El cuento del oficialismo se basa en la negación de la experiencia política reciente. No la crítica a la transición democrática sino su negación. La transición no ocurrió, dicen. Fue una farsa. Es necesario encerrarse en el hermetismo de la ideología para negar las muchas pruebas del cambio histórico que vivimos al arranque del siglo. ¿Cómo negar las alternancias en la presidencia y las gubernaturas? ¿Cómo desentenderse de los gobiernos de minoría que contrastaban de manera tan notoria con aquel presidencialismo omnipotente? No es fácil decir que la transición no ocurrió cuando el pluralismo se convirtió en el escenario cotidiano de la política. ¿No tenemos fresco el recuerdo del desacuerdo entre poderes? En el Congreso era frecuente el rechazo de las iniciativas presidenciales; la Corte declaró la inconstitucionalidad de múltiples decisiones políticas; hay incontables ejemplos de sanciones y multas del árbitro electoral a los partidos políticos. Es la historia reciente, la experiencia fresca del pluralismo lo que el régimen pretende negar.
El discurso oficial es, en efecto negacionista. Niega que el país, en términos políticos, terminó exitosamente el siglo XX. Le dio base institucional al pluralismo. Nos hizo vivir en la incertidumbre de la competencia. Terminó con el presidencialismo autoritario. Echó a andar la torpe maquinaria de los contrapesos. No fundó un régimen perfecto; no inauguró eficacia, ni legalidad, pero asentó un pluralismo que no habíamos conocido antes. Al abrigo de un órgano imparcial, México vivió la experiencia democrática.
El régimen niega lo que los ojos nos han mostrado desde el 2000 o, para ser más precisos, desde 1997. Los gobiernos pierden elecciones. Hay condiciones para derrotar a las mayorías de ayer y para confrontar las ambiciones de hoy. Quienes son gobierno en una parte son oposición en otra. El partido que ocupa el ejecutivo se ve obligado a negociar con un congreso opositor. La legitimidad de las oposiciones es la base del pluralismo. Se reconoció, no solamente en las leyes, sino también en el diálogo. Nadie se atrevía a declararse depositario exclusivo de la razón histórica, de la moral pública, de la voluntad del Pueblo. La democracia supone un pudor que el populismo desconoce.
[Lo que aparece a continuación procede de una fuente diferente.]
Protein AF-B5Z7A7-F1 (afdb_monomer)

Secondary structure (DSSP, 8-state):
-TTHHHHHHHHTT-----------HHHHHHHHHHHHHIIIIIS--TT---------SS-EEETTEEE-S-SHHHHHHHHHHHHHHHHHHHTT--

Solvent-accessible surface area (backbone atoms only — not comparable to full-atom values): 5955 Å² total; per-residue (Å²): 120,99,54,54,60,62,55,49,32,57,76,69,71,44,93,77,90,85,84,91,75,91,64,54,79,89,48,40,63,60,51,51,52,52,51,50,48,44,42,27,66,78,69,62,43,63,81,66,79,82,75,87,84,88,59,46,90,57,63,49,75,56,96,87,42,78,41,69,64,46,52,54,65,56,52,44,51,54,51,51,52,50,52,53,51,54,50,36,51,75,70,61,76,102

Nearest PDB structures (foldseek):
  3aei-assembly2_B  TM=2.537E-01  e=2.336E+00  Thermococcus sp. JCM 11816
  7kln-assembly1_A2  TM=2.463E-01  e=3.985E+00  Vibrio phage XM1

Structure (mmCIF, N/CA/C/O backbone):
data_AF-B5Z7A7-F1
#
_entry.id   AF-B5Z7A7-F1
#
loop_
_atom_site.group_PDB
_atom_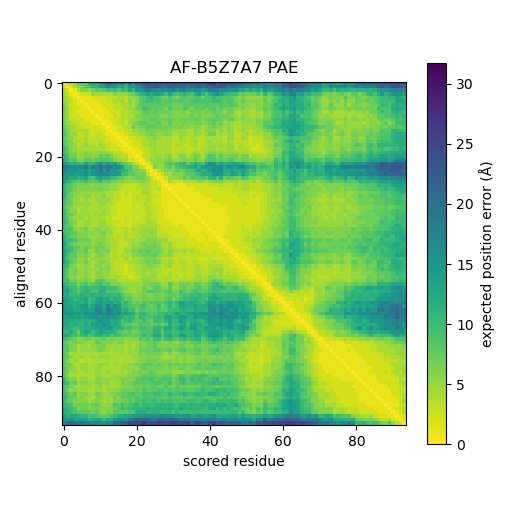site.id
_atom_site.type_symbol
_atom_site.label_atom_id
_atom_site.label_alt_id
_atom_site.label_comp_id
_atom_site.label_asym_id
_atom_site.label_entity_id
_atom_site.label_seq_id
_atom_site.pdbx_PDB_ins_code
_atom_site.Cartn_x
_atom_site.Cartn_y
_atom_site.Cartn_z
_atom_site.occupancy
_atom_site.B_iso_or_equiv
_atom_site.auth_seq_id
_atom_site.auth_comp_id
_atom_site.auth_asym_id
_atom_site.auth_atom_id
_atom_site.pdbx_PDB_model_num
ATOM 1 N N . MET A 1 1 ? 9.587 7.775 13.955 1.00 54.12 1 MET A N 1
ATOM 2 C CA . MET A 1 1 ? 8.456 7.066 13.319 1.00 54.12 1 MET A CA 1
ATOM 3 C C . MET A 1 1 ? 7.605 7.903 12.352 1.00 54.12 1 MET A C 1
ATOM 5 O O . MET A 1 1 ? 7.441 7.473 11.221 1.00 54.12 1 MET A O 1
ATOM 9 N N . LYS A 1 2 ? 7.062 9.086 12.713 1.00 55.00 2 LYS A N 1
ATOM 10 C CA . LYS A 1 2 ? 5.972 9.756 11.944 1.00 55.00 2 LYS A CA 1
ATOM 11 C C .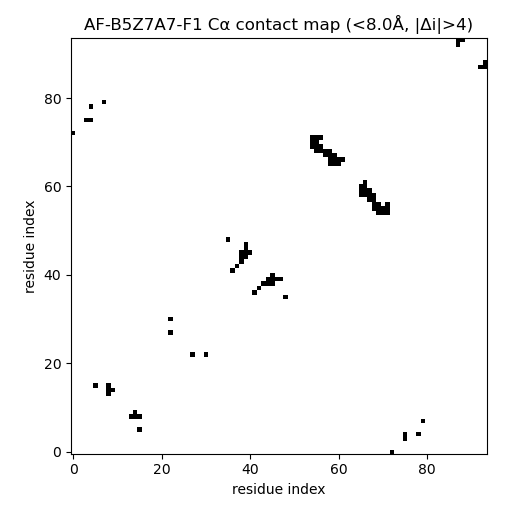 LYS A 1 2 ? 6.238 10.165 10.475 1.00 55.00 2 LYS A C 1
ATOM 13 O O . LYS A 1 2 ? 5.308 10.637 9.833 1.00 55.00 2 LYS A O 1
ATOM 18 N N . ARG A 1 3 ? 7.445 10.008 9.914 1.00 65.50 3 ARG A N 1
ATOM 19 C CA . ARG A 1 3 ? 7.735 10.333 8.495 1.00 65.50 3 ARG A CA 1
ATOM 20 C C . ARG A 1 3 ? 8.715 9.387 7.799 1.00 65.50 3 ARG A C 1
ATOM 22 O O . ARG A 1 3 ? 9.106 9.664 6.674 1.00 65.50 3 ARG A O 1
ATOM 29 N N . GLU A 1 4 ? 9.124 8.292 8.438 1.00 75.56 4 GLU A N 1
ATOM 30 C CA . GLU A 1 4 ? 10.189 7.434 7.895 1.00 75.56 4 GLU A CA 1
ATOM 31 C C . GLU A 1 4 ? 9.809 6.842 6.539 1.00 75.56 4 GLU A C 1
ATOM 33 O O . GLU A 1 4 ? 10.576 6.977 5.591 1.00 75.56 4 GLU A O 1
ATOM 38 N N . LEU A 1 5 ? 8.589 6.313 6.407 1.00 74.44 5 LEU A N 1
ATOM 39 C CA . LEU A 1 5 ? 8.109 5.735 5.151 1.00 74.44 5 LEU A CA 1
ATOM 40 C C . LEU A 1 5 ? 8.082 6.754 3.998 1.00 74.44 5 LEU A C 1
ATOM 42 O O . LEU A 1 5 ? 8.538 6.459 2.898 1.00 74.44 5 LEU A O 1
ATOM 46 N N . LEU A 1 6 ? 7.608 7.978 4.261 1.00 75.19 6 LEU A N 1
ATOM 47 C CA . LEU A 1 6 ? 7.553 9.050 3.259 1.00 75.19 6 LEU A CA 1
ATOM 48 C C . LEU A 1 6 ? 8.953 9.521 2.852 1.00 75.19 6 LEU A C 1
ATOM 50 O O . LEU A 1 6 ? 9.216 9.732 1.668 1.00 75.19 6 LEU A O 1
ATOM 54 N N . SER A 1 7 ? 9.865 9.658 3.817 1.00 80.81 7 SER A N 1
ATOM 55 C CA . SER A 1 7 ? 11.266 9.981 3.541 1.00 80.81 7 SER A CA 1
ATOM 56 C C . SER A 1 7 ? 11.936 8.891 2.698 1.00 80.81 7 SER A C 1
ATOM 58 O O . SER A 1 7 ? 12.677 9.211 1.770 1.00 80.81 7 SER A O 1
ATOM 60 N N . PHE A 1 8 ? 11.646 7.614 2.969 1.00 77.25 8 PHE A N 1
ATOM 61 C CA . PHE A 1 8 ? 12.151 6.494 2.171 1.00 77.25 8 PHE A CA 1
ATOM 62 C C . PHE A 1 8 ? 11.619 6.514 0.743 1.00 77.25 8 PHE A C 1
ATOM 64 O O . PHE A 1 8 ? 12.420 6.494 -0.192 1.00 77.25 8 PHE A O 1
ATOM 71 N N . ALA A 1 9 ? 10.302 6.611 0.570 1.00 79.56 9 ALA A N 1
ATOM 72 C CA . ALA A 1 9 ? 9.681 6.686 -0.748 1.00 79.56 9 ALA A CA 1
ATOM 73 C C . ALA A 1 9 ? 10.278 7.823 -1.592 1.00 79.56 9 ALA A C 1
ATOM 75 O O . ALA A 1 9 ? 10.648 7.619 -2.748 1.00 79.56 9 ALA A O 1
ATOM 76 N N . LYS A 1 10 ? 10.475 8.999 -0.980 1.00 82.81 10 LYS A N 1
ATOM 77 C CA . LYS A 1 10 ? 11.107 10.150 -1.633 1.00 82.81 10 LYS A CA 1
ATOM 78 C C . LYS A 1 10 ? 12.551 9.870 -2.057 1.00 82.81 10 LYS A C 1
ATOM 80 O O . LYS A 1 10 ? 12.908 10.172 -3.190 1.00 82.81 10 LYS A O 1
ATOM 85 N N . ASN A 1 11 ? 13.373 9.286 -1.182 1.00 84.38 11 ASN A N 1
ATOM 86 C CA . ASN A 1 11 ? 14.781 8.985 -1.483 1.00 84.38 11 ASN A CA 1
ATOM 87 C C . ASN A 1 11 ? 14.944 8.016 -2.661 1.00 84.38 11 ASN A C 1
ATOM 89 O O . ASN A 1 11 ? 15.930 8.088 -3.389 1.00 84.38 11 ASN A O 1
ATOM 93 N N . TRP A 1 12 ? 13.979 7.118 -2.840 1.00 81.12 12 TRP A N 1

Quienes ayer salieron a las calles no están dispuestos a tragarse el cuento oficial. No aceptan que el árbitro sea propiedad de quienes ganaron la última elección. Cuidan que la política siga siendo un juego abierto para mantener la vigilancia, para recoger la diversidad, para aplicar castigos y oxigenar la representación. El INE hizo posible este dinamismo. Lejos de ser una institución perfecta, ha sido reflejo de la diversidad y plataforma de la diversidad. Pueden hacerse muchas críticas al órgano, pero hay que decir que ninguna fuerza política lo ha capturado, ningún partido político lo ha convertido en su instrumento.
Hay que subrayarlo. La democracia elemental es una novedad histórica. Solo con el IFE y con el INE hemos visto alternancias. ¿Qué razón habría para desprendernos de ese patrimonio que tantos reconocen como común? Al árbitro de hoy lo reconocen ganadores y perdedores de los últimos veinte años. Lo respeta la gente como la institución civil más apreciada. Solo el régimen desconoce su aportación histórica y lo sueña sometido.
“El INE no se toca,” fue el grito unificante. Podría parecer excesivo, antidemocrático incluso, el llamado a tratar a una institución como intocable. Pero la fórmula reconoce su carácter de símbolo. El emblema de la transición. Viejo proyecto de oposiciones de izquierda y derecha, producto de largas y complejas negociaciones, resultado de delicados equilibrios. Al exigirle al régimen que no toque al árbitro, se revela una nueva dimensión de la rivalidad política. La defensa del INE confronta el núcleo del relato populista. La transición no fue una farsa. El caudillo no es el padre de la democracia sino su mayor amenaza. La experiencia pluralista de los últimos lustros pudo haber sido, en muchos ámbitos, frustrante, pero fue real, profunda. Y merece defensa. El pluralismo que floreció al amparo del INE fue el fin del personalismo autoritario. La ciudadanía que ha salido a la defensa del órgano electoral no acepta que la democracia sea un paréntesis entre dos versiones del autoritarismo.